A palavra “crédito” deriva do latim e significa crença, confiança, empréstimo. Ou seja, é a “crença alimentada pelas qualidades de uma pessoa ou coisa; segurança de que alguém ou algo é capaz ou veraz”, esclarece o Ciberdúvidas da Língua Portuguesa, website que, apesar de “viver” na internet, prima pelo rigor e pela credibilidade, sendo um projeto do ISCTE - Instituto Universitário de Lisboa, uma instituição de referência no meio académico e científico. O que me leva a ter a certeza de que o problema não está no ambiente digital, mas sim no que fazemos dele.

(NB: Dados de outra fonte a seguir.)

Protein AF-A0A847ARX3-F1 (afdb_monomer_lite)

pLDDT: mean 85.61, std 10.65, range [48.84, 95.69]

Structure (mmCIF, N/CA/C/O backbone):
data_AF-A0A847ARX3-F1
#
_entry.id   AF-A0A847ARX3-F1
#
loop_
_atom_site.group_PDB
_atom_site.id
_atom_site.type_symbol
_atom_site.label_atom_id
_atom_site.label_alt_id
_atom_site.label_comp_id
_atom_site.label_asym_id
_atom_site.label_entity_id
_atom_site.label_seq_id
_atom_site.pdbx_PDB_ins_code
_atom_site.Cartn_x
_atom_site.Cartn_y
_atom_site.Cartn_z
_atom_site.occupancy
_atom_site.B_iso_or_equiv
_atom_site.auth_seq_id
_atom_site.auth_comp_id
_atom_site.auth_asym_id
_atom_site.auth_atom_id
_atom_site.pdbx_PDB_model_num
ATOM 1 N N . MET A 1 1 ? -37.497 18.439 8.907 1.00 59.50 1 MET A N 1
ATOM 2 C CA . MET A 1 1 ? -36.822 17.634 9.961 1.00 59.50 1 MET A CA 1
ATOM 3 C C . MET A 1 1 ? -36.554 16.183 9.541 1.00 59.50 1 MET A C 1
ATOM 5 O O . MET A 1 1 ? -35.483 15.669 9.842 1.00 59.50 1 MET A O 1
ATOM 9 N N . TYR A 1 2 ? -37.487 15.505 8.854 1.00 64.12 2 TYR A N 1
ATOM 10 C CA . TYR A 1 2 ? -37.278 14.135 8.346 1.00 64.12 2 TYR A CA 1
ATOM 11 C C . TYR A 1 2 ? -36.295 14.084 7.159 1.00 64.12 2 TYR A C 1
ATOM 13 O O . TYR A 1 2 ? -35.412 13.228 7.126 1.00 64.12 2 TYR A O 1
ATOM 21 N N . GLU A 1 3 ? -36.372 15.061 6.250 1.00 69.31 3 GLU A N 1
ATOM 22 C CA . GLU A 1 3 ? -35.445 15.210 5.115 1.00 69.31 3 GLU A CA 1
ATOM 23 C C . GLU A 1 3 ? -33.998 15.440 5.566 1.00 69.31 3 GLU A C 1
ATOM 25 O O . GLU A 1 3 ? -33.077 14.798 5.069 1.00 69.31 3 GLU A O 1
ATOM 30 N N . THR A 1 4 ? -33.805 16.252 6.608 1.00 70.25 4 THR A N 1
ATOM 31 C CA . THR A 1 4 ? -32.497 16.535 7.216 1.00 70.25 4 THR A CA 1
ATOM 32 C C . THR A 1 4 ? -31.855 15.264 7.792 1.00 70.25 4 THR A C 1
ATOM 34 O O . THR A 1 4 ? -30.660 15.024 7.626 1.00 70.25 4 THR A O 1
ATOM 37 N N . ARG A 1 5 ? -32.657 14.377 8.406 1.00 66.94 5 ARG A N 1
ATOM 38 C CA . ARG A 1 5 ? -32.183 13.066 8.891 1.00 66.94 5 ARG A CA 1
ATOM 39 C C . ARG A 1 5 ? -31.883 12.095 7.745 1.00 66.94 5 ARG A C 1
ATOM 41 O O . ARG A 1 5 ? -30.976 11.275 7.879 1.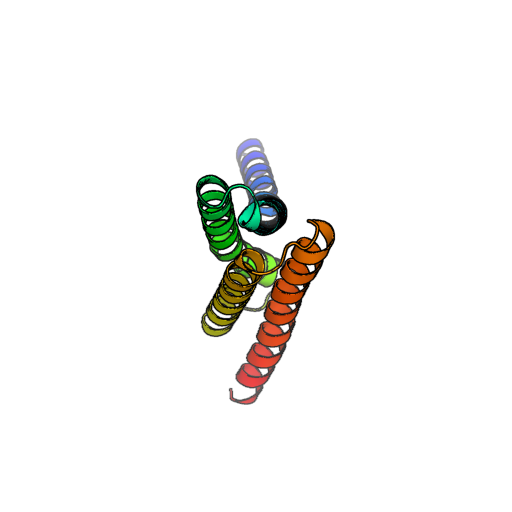00 66.94 5 ARG A O 1
ATOM 48 N N . GLN A 1 6 ? -32.614 12.155 6.631 1.00 70.25 6 GLN A N 1
ATOM 49 C CA . GLN A 1 6 ? -32.317 11.337 5.449 1.00 70.25 6 GLN A CA 1
ATOM 50 C C . GLN A 1 6 ? -31.045 11.803 4.726 1.00 70.25 6 GLN A C 1
ATOM 52 O O . GLN A 1 6 ? -30.248 10.956 4.317 1.00 70.25 6 GLN A O 1
ATOM 57 N N . GLN A 1 7 ? -30.807 13.113 4.639 1.00 69.94 7 GLN A N 1
ATOM 58 C CA . GLN A 1 7 ? -29.572 13.687 4.094 1.00 69.94 7 GLN A CA 1
ATOM 59 C C . GLN A 1 7 ? -28.349 13.313 4.942 1.00 69.94 7 GLN A C 1
ATOM 61 O O . GLN A 1 7 ? -27.372 12.813 4.387 1.00 69.94 7 GLN A O 1
ATOM 66 N N . MET A 1 8 ? -28.433 13.396 6.278 1.00 60.31 8 MET A N 1
ATOM 67 C CA . MET A 1 8 ? -27.369 12.895 7.166 1.00 60.31 8 MET A CA 1
ATOM 68 C C . MET A 1 8 ? -27.084 11.401 6.958 1.00 60.31 8 MET A C 1
ATOM 70 O O . MET A 1 8 ? -25.930 10.981 6.926 1.00 60.31 8 MET A O 1
ATOM 74 N N . ARG A 1 9 ? -28.118 10.567 6.778 1.00 61.12 9 ARG A N 1
ATOM 75 C CA . ARG A 1 9 ? -27.933 9.127 6.515 1.00 61.12 9 ARG A CA 1
ATOM 76 C C . ARG A 1 9 ? -27.337 8.840 5.135 1.00 61.12 9 ARG A C 1
ATOM 78 O O . ARG A 1 9 ? -26.665 7.818 4.995 1.00 61.12 9 ARG A O 1
ATOM 85 N N . LYS A 1 10 ? -27.595 9.685 4.130 1.00 64.19 10 LYS A N 1
ATOM 86 C CA . LYS A 1 10 ? -26.945 9.611 2.811 1.00 64.19 10 LYS A CA 1
ATOM 87 C C . LYS A 1 10 ? -25.474 10.021 2.904 1.00 64.19 10 LYS A C 1
ATOM 89 O O . LYS A 1 10 ? -24.634 9.222 2.507 1.00 64.19 10 LYS A O 1
ATOM 94 N N . GLN A 1 11 ? -25.157 11.142 3.554 1.00 61.28 11 GLN A N 1
ATOM 95 C CA . GLN A 1 11 ? -23.770 11.568 3.797 1.00 61.28 11 GLN A CA 1
ATOM 96 C C . GLN A 1 11 ? -22.971 10.531 4.600 1.00 61.28 11 GLN A C 1
ATOM 98 O O . GLN A 1 11 ? -21.845 10.192 4.243 1.00 61.28 11 GLN A O 1
ATOM 103 N N . MET A 1 12 ? -23.568 9.938 5.639 1.00 61.75 12 MET A N 1
ATOM 104 C CA . MET A 1 12 ? -22.938 8.847 6.395 1.00 61.75 12 MET A CA 1
ATOM 105 C C . MET A 1 12 ? -22.727 7.578 5.555 1.00 61.75 12 MET A C 1
ATOM 107 O O . MET A 1 12 ? -21.827 6.792 5.851 1.00 61.75 12 MET A O 1
ATOM 111 N N . ARG A 1 13 ? -23.539 7.356 4.512 1.00 60.66 13 ARG A N 1
ATOM 112 C CA . ARG A 1 13 ? -23.355 6.260 3.550 1.00 60.66 13 ARG A CA 1
ATOM 113 C C . ARG A 1 13 ? -22.254 6.571 2.536 1.00 60.66 13 ARG A C 1
ATOM 115 O O . ARG A 1 13 ? -21.416 5.710 2.307 1.00 60.66 13 ARG A O 1
ATOM 122 N N . GLU A 1 14 ? -22.190 7.779 1.993 1.00 61.31 14 GLU A N 1
ATOM 123 C CA . GLU A 1 14 ? -21.110 8.188 1.081 1.00 61.31 14 GLU A CA 1
ATOM 124 C C . GLU A 1 14 ? -19.742 8.162 1.780 1.00 61.31 14 GLU A C 1
ATOM 126 O O . GLU A 1 14 ? -18.806 7.527 1.290 1.00 61.31 14 GLU A O 1
ATOM 131 N N . HIS A 1 15 ? -19.645 8.687 3.007 1.00 62.50 15 HIS A N 1
ATOM 132 C CA . HIS A 1 15 ? -18.431 8.571 3.829 1.00 62.50 15 HIS A CA 1
ATOM 133 C C . HIS A 1 15 ? -18.076 7.121 4.219 1.00 62.50 15 HIS A C 1
ATOM 135 O O . HIS A 1 15 ? -16.917 6.822 4.545 1.00 62.50 15 HIS A O 1
ATOM 141 N N . ARG A 1 16 ? -19.038 6.183 4.188 1.00 65.31 16 ARG A N 1
ATOM 142 C CA . ARG A 1 16 ? -18.744 4.751 4.391 1.00 65.31 16 ARG A CA 1
ATOM 143 C C . ARG A 1 16 ? -17.976 4.146 3.219 1.00 65.31 16 ARG A C 1
ATOM 145 O O . ARG A 1 16 ? -17.098 3.311 3.443 1.00 65.31 16 ARG A O 1
ATOM 152 N N . PHE A 1 17 ? -18.263 4.569 1.997 1.00 77.88 17 PHE A N 1
ATOM 153 C CA . PHE A 1 17 ? -17.598 4.021 0.817 1.00 77.88 17 PHE A CA 1
ATOM 154 C C . PHE A 1 17 ? -16.347 4.799 0.421 1.00 77.88 17 PHE A C 1
ATOM 156 O O . PHE A 1 17 ? -15.429 4.203 -0.130 1.00 77.88 17 PHE A O 1
ATOM 163 N N . PHE A 1 18 ? -16.246 6.075 0.792 1.00 86.19 18 PHE A N 1
ATOM 164 C CA . PHE A 1 18 ? -15.111 6.933 0.448 1.00 86.19 18 PHE A CA 1
ATOM 165 C C . PHE A 1 18 ? -13.737 6.305 0.741 1.00 86.19 18 PHE A C 1
ATOM 167 O O . PHE A 1 18 ? -12.905 6.199 -0.152 1.00 86.19 18 PHE A O 1
ATOM 174 N N . TYR A 1 19 ? -13.514 5.796 1.957 1.00 86.62 19 TYR A N 1
ATOM 175 C CA . TYR A 1 19 ? -12.233 5.166 2.308 1.00 86.62 19 TYR A CA 1
ATOM 176 C C . TYR A 1 19 ? -11.983 3.832 1.592 1.00 86.62 19 TYR A C 1
ATOM 178 O O . TYR A 1 19 ? -10.832 3.499 1.341 1.00 86.62 19 TYR A O 1
ATOM 186 N N . HIS A 1 20 ? -13.035 3.094 1.222 1.00 89.00 20 HIS A N 1
ATOM 187 C CA . HIS A 1 20 ? -12.884 1.886 0.405 1.00 89.00 20 HIS A CA 1
ATOM 188 C C . HIS A 1 20 ? -12.463 2.244 -1.024 1.00 89.00 20 HIS A C 1
ATOM 190 O O . HIS A 1 20 ? -11.595 1.583 -1.584 1.00 89.00 20 HIS A O 1
ATOM 196 N N . PHE A 1 21 ? -13.022 3.320 -1.589 1.00 90.25 21 PHE A N 1
ATOM 197 C CA . PHE A 1 21 ? -12.596 3.835 -2.889 1.00 90.25 21 PHE A CA 1
ATOM 198 C C . PHE A 1 21 ? -11.161 4.357 -2.854 1.00 90.25 21 PHE A C 1
ATOM 200 O O . PHE A 1 21 ? -10.385 4.012 -3.738 1.00 90.25 21 PHE A O 1
ATOM 207 N N . ILE A 1 22 ? -10.779 5.123 -1.824 1.00 92.12 22 ILE A N 1
ATOM 208 C CA . ILE A 1 22 ? -9.387 5.574 -1.666 1.00 92.12 22 ILE A CA 1
ATOM 209 C C . ILE A 1 22 ? -8.445 4.379 -1.572 1.00 92.12 22 ILE A C 1
ATOM 211 O O . ILE A 1 22 ? -7.399 4.406 -2.207 1.00 92.12 22 ILE A O 1
ATOM 215 N N . LEU A 1 23 ? -8.813 3.338 -0.821 1.00 93.38 23 LEU A N 1
ATOM 216 C CA . LEU A 1 23 ? -7.996 2.136 -0.711 1.00 93.38 23 LEU A CA 1
ATOM 217 C C . LEU A 1 23 ? -7.849 1.434 -2.065 1.00 93.38 23 LEU A C 1
ATOM 219 O O . LEU A 1 23 ? -6.735 1.148 -2.481 1.00 93.38 23 LEU A O 1
ATOM 223 N N . ALA A 1 24 ? -8.951 1.210 -2.785 1.00 93.31 24 ALA A N 1
ATOM 224 C CA . ALA A 1 24 ? -8.920 0.552 -4.091 1.00 93.31 24 ALA A CA 1
ATOM 225 C C . ALA A 1 24 ? -8.097 1.338 -5.126 1.00 93.31 24 ALA A C 1
ATOM 227 O O . ALA A 1 24 ? -7.300 0.754 -5.860 1.00 93.31 24 ALA A O 1
ATOM 228 N N . ILE A 1 25 ? -8.255 2.666 -5.162 1.00 93.88 25 ILE A N 1
ATOM 229 C CA . ILE A 1 25 ? -7.461 3.535 -6.037 1.00 93.88 25 ILE A CA 1
ATOM 230 C C . ILE A 1 25 ? -5.999 3.538 -5.584 1.00 93.88 25 ILE A C 1
ATOM 232 O O . ILE A 1 25 ? -5.114 3.455 -6.427 1.00 93.88 25 ILE A O 1
ATOM 236 N N . GLY A 1 26 ? -5.739 3.573 -4.277 1.00 93.62 26 GLY A N 1
ATOM 237 C CA . GLY A 1 26 ? -4.397 3.499 -3.705 1.00 93.62 26 GLY A CA 1
ATOM 238 C C . GLY A 1 26 ? -3.658 2.238 -4.138 1.00 93.62 26 GLY A C 1
ATOM 239 O O . GLY A 1 26 ? -2.537 2.349 -4.629 1.00 93.62 26 GLY A O 1
ATOM 240 N N . ILE A 1 27 ? -4.318 1.077 -4.054 1.00 95.12 27 ILE A N 1
ATOM 241 C CA . ILE A 1 27 ? -3.774 -0.213 -4.502 1.00 95.12 27 ILE A CA 1
ATOM 242 C C . ILE A 1 27 ? -3.434 -0.167 -5.992 1.00 95.12 27 ILE A C 1
ATOM 244 O O . ILE A 1 27 ? -2.335 -0.521 -6.422 1.00 95.12 27 ILE A O 1
ATOM 248 N N . PHE A 1 28 ? -4.382 0.307 -6.802 1.00 95.69 28 PHE A N 1
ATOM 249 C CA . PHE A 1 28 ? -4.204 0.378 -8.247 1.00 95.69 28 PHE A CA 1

A legitimidade da informação sempre esteve ancorada em instituições que, ao longo de séculos, construíram a sua reputação através da responsabilidade e compromisso com a verdade. Comunicação social, universidades de referência, organizações que verificam os factos pautam a sociedade pela fiabilidade do que publicam. No entanto, num mundo onde um título sensacionalista nas redes sociais pode ter mais impacto do que um estudo revisto por pares, a sua autoridade é constantemente desafiada.

A ascensão das redes sociais e a explosão da comunicação digital permitiram uma democratização do acesso à informação, mas também abriram as portas à proliferação de fontes desconhecidas e muitas vezes duvidosas. Hoje, qualquer utilizador pode difundir uma notícia sem qualquer compromisso com a veracidade, bastando-lhe um clique para espalhar teorias da conspiração, desinformação e fake news. Os mecanismos de verificação, que antes garantiam que só o que fosse factual alcançaria a esfera pública, tornaram-se insuficientes perante a velocidade e o volume da desinformação.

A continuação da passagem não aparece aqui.